Security Watch

Corporate Data Slips Out Via Google Calendar

Plus: ethical hacking; ATM security; Yahoo's bad move?

• By Russ Cooper
• 06/06/2007

Google calendar offers users a way to make events "public." Google touted the feature in November and said it would be a cool way for people to find interesting events. It would appear, however, that this message didn't make it to Google Calendar users, as many, including some very high-profile companies, have had users post information including meeting phone numbers and passcodes for events that surely weren't intended for the general public.

Another Web 2.0 risk that needs to be remembered. Employees should not be using hosted services unless there is a corporate contract for them.

Bug Hunters Face Online Apps Dilemma
This News.com article claims that "ethical hackers" need a way to safely hack online Web applications for the good of us all.

This is one of those articles that makes us wonder, "What are they thinking?" Because laws regarding inappropriate access to Web sites are well-formed and long-standing, it's more clearly illegal to hack a Web application than it is to hack an application installed on your own PC. Besides, there are many eyes watching a hacking attempt against a Web applications, something not true of what you do on your own machines.

And this is a bad thing? The article suggests that because "ethical hackers" aren't being allowed to test the security of Web applications, they are therefore more insecure than others. Of course, this is false on its premise. Many Web applications get thorough code review and security testing, and may well be better secured than a standalone counterpart simply because it is going to be made available to the Internet-at-large.

Regardless, saying that hackers should have a free hand to hack anything they please is just ridiculous. As the article's only saving grace, it does go on to state that the best thing anyone wanting to test a Web application can do is to ask the applications owners for permission.

Security Breach Suspected at Grocery ATMs
Employees at WinCo, a California grocery story chain, discovered a card skimming device attached to an ATM in their store. This led to the discovery of another device at a different store, and evidence that a third store's ATM had previously been rigged. Customers who have used the ATMs are being encouraged to check their statements carefully. (Read the article from PE here.)

If you have ATMs at your facilities, they should be checked regularly for any suspicious-looking attachments. Skimmers are usually attached with Velcro or some other easily removable material, meaning they should stand out to even a cursory inspection. If you're using an ATM, always check that the device looks like one piece of equipment. If not, try entering wrong PIN codes and wait for it to say the transaction failed. If it doesn't, then it's a skimmer.

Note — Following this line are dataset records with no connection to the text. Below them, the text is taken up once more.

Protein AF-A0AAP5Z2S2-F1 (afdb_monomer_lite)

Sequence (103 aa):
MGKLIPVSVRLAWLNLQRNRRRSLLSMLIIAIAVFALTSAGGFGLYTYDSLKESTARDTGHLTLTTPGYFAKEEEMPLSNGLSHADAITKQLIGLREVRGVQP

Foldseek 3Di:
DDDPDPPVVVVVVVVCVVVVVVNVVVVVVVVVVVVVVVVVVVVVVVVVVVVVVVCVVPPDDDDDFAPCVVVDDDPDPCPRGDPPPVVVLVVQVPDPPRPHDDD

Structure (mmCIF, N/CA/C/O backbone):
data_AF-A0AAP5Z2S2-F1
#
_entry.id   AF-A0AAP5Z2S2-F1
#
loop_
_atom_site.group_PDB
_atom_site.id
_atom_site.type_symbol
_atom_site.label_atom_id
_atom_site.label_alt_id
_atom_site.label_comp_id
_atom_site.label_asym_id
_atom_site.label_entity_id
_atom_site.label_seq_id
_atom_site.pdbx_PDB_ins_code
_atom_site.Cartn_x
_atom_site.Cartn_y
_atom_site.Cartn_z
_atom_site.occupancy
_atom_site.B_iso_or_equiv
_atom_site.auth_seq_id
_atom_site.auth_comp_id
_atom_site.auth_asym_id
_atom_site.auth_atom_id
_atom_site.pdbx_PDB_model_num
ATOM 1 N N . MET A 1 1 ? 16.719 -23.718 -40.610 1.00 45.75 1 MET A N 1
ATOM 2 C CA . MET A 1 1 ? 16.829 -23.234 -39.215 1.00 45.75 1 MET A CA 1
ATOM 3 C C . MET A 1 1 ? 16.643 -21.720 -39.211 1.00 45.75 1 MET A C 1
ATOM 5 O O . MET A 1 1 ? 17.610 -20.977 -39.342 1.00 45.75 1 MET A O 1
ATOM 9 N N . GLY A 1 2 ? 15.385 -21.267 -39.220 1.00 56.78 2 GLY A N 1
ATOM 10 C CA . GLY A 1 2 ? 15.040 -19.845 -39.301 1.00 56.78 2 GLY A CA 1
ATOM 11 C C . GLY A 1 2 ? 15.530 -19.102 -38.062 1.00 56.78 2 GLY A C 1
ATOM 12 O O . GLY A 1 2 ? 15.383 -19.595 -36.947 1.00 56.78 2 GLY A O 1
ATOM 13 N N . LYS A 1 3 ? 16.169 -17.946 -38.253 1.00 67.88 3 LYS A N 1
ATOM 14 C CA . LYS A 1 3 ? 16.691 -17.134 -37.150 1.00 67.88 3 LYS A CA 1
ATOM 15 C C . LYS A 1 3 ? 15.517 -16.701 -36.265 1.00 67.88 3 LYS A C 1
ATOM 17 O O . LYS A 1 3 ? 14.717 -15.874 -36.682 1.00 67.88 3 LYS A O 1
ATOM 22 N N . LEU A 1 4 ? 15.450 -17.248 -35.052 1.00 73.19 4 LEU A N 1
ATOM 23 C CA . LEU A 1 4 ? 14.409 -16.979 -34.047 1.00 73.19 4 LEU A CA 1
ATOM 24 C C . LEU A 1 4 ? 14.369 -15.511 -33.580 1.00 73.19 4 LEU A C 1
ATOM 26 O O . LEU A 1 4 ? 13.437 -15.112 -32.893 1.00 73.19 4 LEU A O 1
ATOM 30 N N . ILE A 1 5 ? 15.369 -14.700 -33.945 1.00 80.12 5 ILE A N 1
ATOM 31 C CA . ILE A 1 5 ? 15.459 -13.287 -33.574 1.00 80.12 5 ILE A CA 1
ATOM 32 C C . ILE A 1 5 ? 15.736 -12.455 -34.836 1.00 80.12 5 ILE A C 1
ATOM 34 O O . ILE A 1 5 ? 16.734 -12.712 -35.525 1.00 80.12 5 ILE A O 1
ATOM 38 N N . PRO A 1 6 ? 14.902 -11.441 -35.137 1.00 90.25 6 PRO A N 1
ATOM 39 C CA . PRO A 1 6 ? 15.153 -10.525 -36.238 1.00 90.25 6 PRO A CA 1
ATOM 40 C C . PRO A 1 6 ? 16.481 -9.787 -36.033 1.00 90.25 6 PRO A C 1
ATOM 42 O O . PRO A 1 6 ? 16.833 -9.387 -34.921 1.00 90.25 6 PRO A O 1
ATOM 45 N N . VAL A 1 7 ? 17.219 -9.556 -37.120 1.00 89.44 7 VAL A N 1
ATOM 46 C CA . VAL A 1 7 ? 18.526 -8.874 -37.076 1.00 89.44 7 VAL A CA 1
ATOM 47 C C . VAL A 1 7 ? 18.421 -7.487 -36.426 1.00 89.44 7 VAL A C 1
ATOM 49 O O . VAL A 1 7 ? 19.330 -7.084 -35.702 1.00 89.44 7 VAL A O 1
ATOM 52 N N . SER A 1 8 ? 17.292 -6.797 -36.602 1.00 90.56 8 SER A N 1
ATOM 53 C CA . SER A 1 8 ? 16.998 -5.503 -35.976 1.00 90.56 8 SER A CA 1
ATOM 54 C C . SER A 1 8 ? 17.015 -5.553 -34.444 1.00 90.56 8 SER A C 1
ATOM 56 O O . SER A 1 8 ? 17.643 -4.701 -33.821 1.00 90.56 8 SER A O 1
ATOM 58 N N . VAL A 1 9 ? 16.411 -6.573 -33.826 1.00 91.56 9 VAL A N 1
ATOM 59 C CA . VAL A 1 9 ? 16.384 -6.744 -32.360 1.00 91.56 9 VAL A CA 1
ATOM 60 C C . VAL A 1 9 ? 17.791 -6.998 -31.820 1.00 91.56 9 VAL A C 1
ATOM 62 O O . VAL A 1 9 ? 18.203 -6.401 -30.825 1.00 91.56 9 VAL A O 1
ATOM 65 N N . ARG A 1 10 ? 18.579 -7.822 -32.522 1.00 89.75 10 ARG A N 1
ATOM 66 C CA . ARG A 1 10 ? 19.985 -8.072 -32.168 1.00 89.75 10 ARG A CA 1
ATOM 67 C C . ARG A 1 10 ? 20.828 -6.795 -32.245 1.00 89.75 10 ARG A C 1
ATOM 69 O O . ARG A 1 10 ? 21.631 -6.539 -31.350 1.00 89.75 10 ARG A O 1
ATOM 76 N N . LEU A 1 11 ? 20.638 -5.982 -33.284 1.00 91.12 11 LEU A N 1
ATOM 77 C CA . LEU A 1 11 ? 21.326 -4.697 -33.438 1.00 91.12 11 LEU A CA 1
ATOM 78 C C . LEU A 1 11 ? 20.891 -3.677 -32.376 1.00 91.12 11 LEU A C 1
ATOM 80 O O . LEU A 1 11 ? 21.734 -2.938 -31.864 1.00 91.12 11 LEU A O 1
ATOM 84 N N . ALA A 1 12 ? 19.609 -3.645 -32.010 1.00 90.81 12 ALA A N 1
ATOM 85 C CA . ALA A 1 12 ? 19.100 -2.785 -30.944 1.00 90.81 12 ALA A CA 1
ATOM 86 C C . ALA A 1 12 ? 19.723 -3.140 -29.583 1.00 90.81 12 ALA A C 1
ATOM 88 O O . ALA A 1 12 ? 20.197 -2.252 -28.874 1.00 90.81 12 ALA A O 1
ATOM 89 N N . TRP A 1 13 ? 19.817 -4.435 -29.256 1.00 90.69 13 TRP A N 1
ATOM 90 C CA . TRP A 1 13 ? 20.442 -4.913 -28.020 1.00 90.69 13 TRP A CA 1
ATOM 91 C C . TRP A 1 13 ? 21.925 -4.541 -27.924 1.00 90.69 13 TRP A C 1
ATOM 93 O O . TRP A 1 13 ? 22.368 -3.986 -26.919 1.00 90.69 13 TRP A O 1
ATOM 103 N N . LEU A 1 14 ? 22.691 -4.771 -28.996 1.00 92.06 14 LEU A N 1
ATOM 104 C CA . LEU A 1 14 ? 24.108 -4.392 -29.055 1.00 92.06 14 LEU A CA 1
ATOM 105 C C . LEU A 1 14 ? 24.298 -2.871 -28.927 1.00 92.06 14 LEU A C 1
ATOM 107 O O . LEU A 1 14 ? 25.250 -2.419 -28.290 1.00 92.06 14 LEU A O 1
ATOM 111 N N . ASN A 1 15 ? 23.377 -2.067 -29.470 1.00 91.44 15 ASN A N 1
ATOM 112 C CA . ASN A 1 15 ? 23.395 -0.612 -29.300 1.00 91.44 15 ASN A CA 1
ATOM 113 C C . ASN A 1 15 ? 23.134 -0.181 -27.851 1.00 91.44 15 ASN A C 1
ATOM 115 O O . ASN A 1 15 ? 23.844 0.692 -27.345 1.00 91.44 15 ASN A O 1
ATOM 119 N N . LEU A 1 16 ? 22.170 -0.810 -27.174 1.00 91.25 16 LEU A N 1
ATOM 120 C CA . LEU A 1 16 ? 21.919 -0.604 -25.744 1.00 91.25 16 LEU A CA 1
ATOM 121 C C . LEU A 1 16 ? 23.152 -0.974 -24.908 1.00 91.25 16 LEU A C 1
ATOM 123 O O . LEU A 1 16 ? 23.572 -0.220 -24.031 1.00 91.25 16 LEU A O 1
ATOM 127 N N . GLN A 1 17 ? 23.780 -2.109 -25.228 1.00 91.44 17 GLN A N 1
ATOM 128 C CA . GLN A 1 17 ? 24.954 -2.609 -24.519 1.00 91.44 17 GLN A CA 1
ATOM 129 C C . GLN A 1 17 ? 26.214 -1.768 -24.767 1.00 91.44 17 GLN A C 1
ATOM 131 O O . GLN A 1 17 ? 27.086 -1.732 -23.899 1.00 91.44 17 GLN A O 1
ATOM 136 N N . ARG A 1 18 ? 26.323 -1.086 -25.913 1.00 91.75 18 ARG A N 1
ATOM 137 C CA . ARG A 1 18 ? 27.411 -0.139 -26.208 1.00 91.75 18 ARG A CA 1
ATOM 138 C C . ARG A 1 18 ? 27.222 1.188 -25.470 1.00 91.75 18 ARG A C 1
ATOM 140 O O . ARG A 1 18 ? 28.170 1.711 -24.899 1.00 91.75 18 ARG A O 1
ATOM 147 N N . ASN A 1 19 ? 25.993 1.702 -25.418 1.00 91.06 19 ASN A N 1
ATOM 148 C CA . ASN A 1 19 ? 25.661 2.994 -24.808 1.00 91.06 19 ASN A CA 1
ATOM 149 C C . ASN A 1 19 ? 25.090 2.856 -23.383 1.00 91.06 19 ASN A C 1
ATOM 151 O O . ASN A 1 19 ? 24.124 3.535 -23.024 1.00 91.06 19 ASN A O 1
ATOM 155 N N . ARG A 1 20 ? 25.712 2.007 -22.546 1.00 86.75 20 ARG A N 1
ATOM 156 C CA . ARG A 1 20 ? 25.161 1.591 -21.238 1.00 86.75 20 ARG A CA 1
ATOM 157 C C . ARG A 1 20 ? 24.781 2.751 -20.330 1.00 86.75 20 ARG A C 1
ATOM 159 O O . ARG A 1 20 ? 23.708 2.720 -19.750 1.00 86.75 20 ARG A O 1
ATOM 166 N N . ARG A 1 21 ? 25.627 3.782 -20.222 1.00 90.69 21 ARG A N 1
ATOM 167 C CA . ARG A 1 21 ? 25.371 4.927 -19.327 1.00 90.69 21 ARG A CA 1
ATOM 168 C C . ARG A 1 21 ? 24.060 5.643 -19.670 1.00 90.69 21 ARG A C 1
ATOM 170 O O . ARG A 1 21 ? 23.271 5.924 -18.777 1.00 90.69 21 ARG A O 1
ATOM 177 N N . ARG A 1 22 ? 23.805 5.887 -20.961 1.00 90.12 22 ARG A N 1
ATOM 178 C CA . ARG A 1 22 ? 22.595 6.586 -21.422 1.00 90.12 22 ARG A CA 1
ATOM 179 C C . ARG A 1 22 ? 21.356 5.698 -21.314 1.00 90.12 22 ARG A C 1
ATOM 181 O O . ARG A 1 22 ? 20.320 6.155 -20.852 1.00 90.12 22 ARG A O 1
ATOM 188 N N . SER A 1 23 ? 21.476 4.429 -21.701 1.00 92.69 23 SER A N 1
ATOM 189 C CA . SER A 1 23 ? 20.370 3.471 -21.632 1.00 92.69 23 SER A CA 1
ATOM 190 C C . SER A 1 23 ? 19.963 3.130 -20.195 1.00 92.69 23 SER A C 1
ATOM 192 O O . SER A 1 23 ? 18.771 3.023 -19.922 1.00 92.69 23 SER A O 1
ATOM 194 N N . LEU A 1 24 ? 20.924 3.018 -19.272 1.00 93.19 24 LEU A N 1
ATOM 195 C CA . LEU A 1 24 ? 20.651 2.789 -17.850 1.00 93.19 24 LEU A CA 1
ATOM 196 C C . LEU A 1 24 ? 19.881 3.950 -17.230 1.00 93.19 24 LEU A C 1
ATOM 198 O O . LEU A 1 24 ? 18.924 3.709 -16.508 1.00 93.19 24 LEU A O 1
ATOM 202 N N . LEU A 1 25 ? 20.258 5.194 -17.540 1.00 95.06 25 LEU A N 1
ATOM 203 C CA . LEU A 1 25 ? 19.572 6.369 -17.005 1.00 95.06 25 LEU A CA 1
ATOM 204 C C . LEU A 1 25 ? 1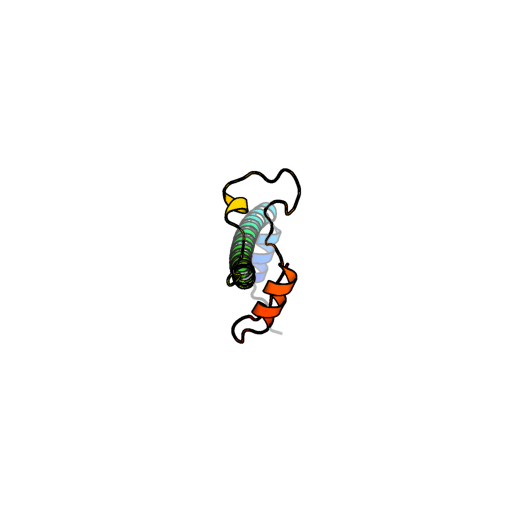8.100 6.401 -17.437 1.00 95.06 25 LEU A C 1
ATOM 206 O O . LEU A 1 25 ? 17.220 6.565 -16.598 1.00 95.06 25 LEU A O 1
ATOM 210 N N . SER A 1 26 ? 17.815 6.158 -18.719 1.00 94.25 26 SER A N 1
ATOM 211 C CA . SER A 1 26 ? 16.434 6.066 -19.209 1.00 94.25 26 SER A CA 1
ATOM 212 C C . SER A 1 26 ? 15.656 4.918 -18.561 1.00 94.25 26 SER A C 1
ATOM 214 O O . SER A 1 26 ? 14.512 5.106 -18.156 1.00 94.25 26 SER A O 1
ATOM 216 N N . MET A 1 27 ? 16.272 3.739 -18.423 1.00 95.38 27 MET A N 1
ATOM 217 C CA . MET A 1 27 ? 15.636 2.585 -17.780 1.00 95.38 27 MET A CA 1
ATOM 218 C C . MET A 1 27 ? 15.329 2.850 -16.303 1.00 95.38 27 MET A C 1
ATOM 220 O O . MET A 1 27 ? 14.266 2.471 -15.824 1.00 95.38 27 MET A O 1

Yahoo Complies, Raising WHO's Ire
Information provided to the Chinese government by Yahoo is alleged to have led to the arrests and imprisonment of several individuals, says an article over at ars Technica. The organization claims that those individuals were subsequently tortured, and somehow feel that Yahoo is responsible.

Filing on behalf of a dissident jailed in China, the organization claims that Yahoo "should not be participating actively in promoting and encouraging major human rights abuses."

Yahoo complied with the laws in the country it was operating, and indicated that if its employees had not done so, both the company and those individuals could have been subjected to charges.

Cybertrust knows that companies must comply with local laws. Limiting information available in a given country to only those records pertaining to that country may mitigate the efforts that must be complied with, but ultimately, if you operate in a country, you must abide by that country's laws.

It would appear that this organization is using Yahoo to attempt to bring media attention to its cause. Whether the cause is laudable or not is irrelevant; Yahoo will lose no matter how it handles this.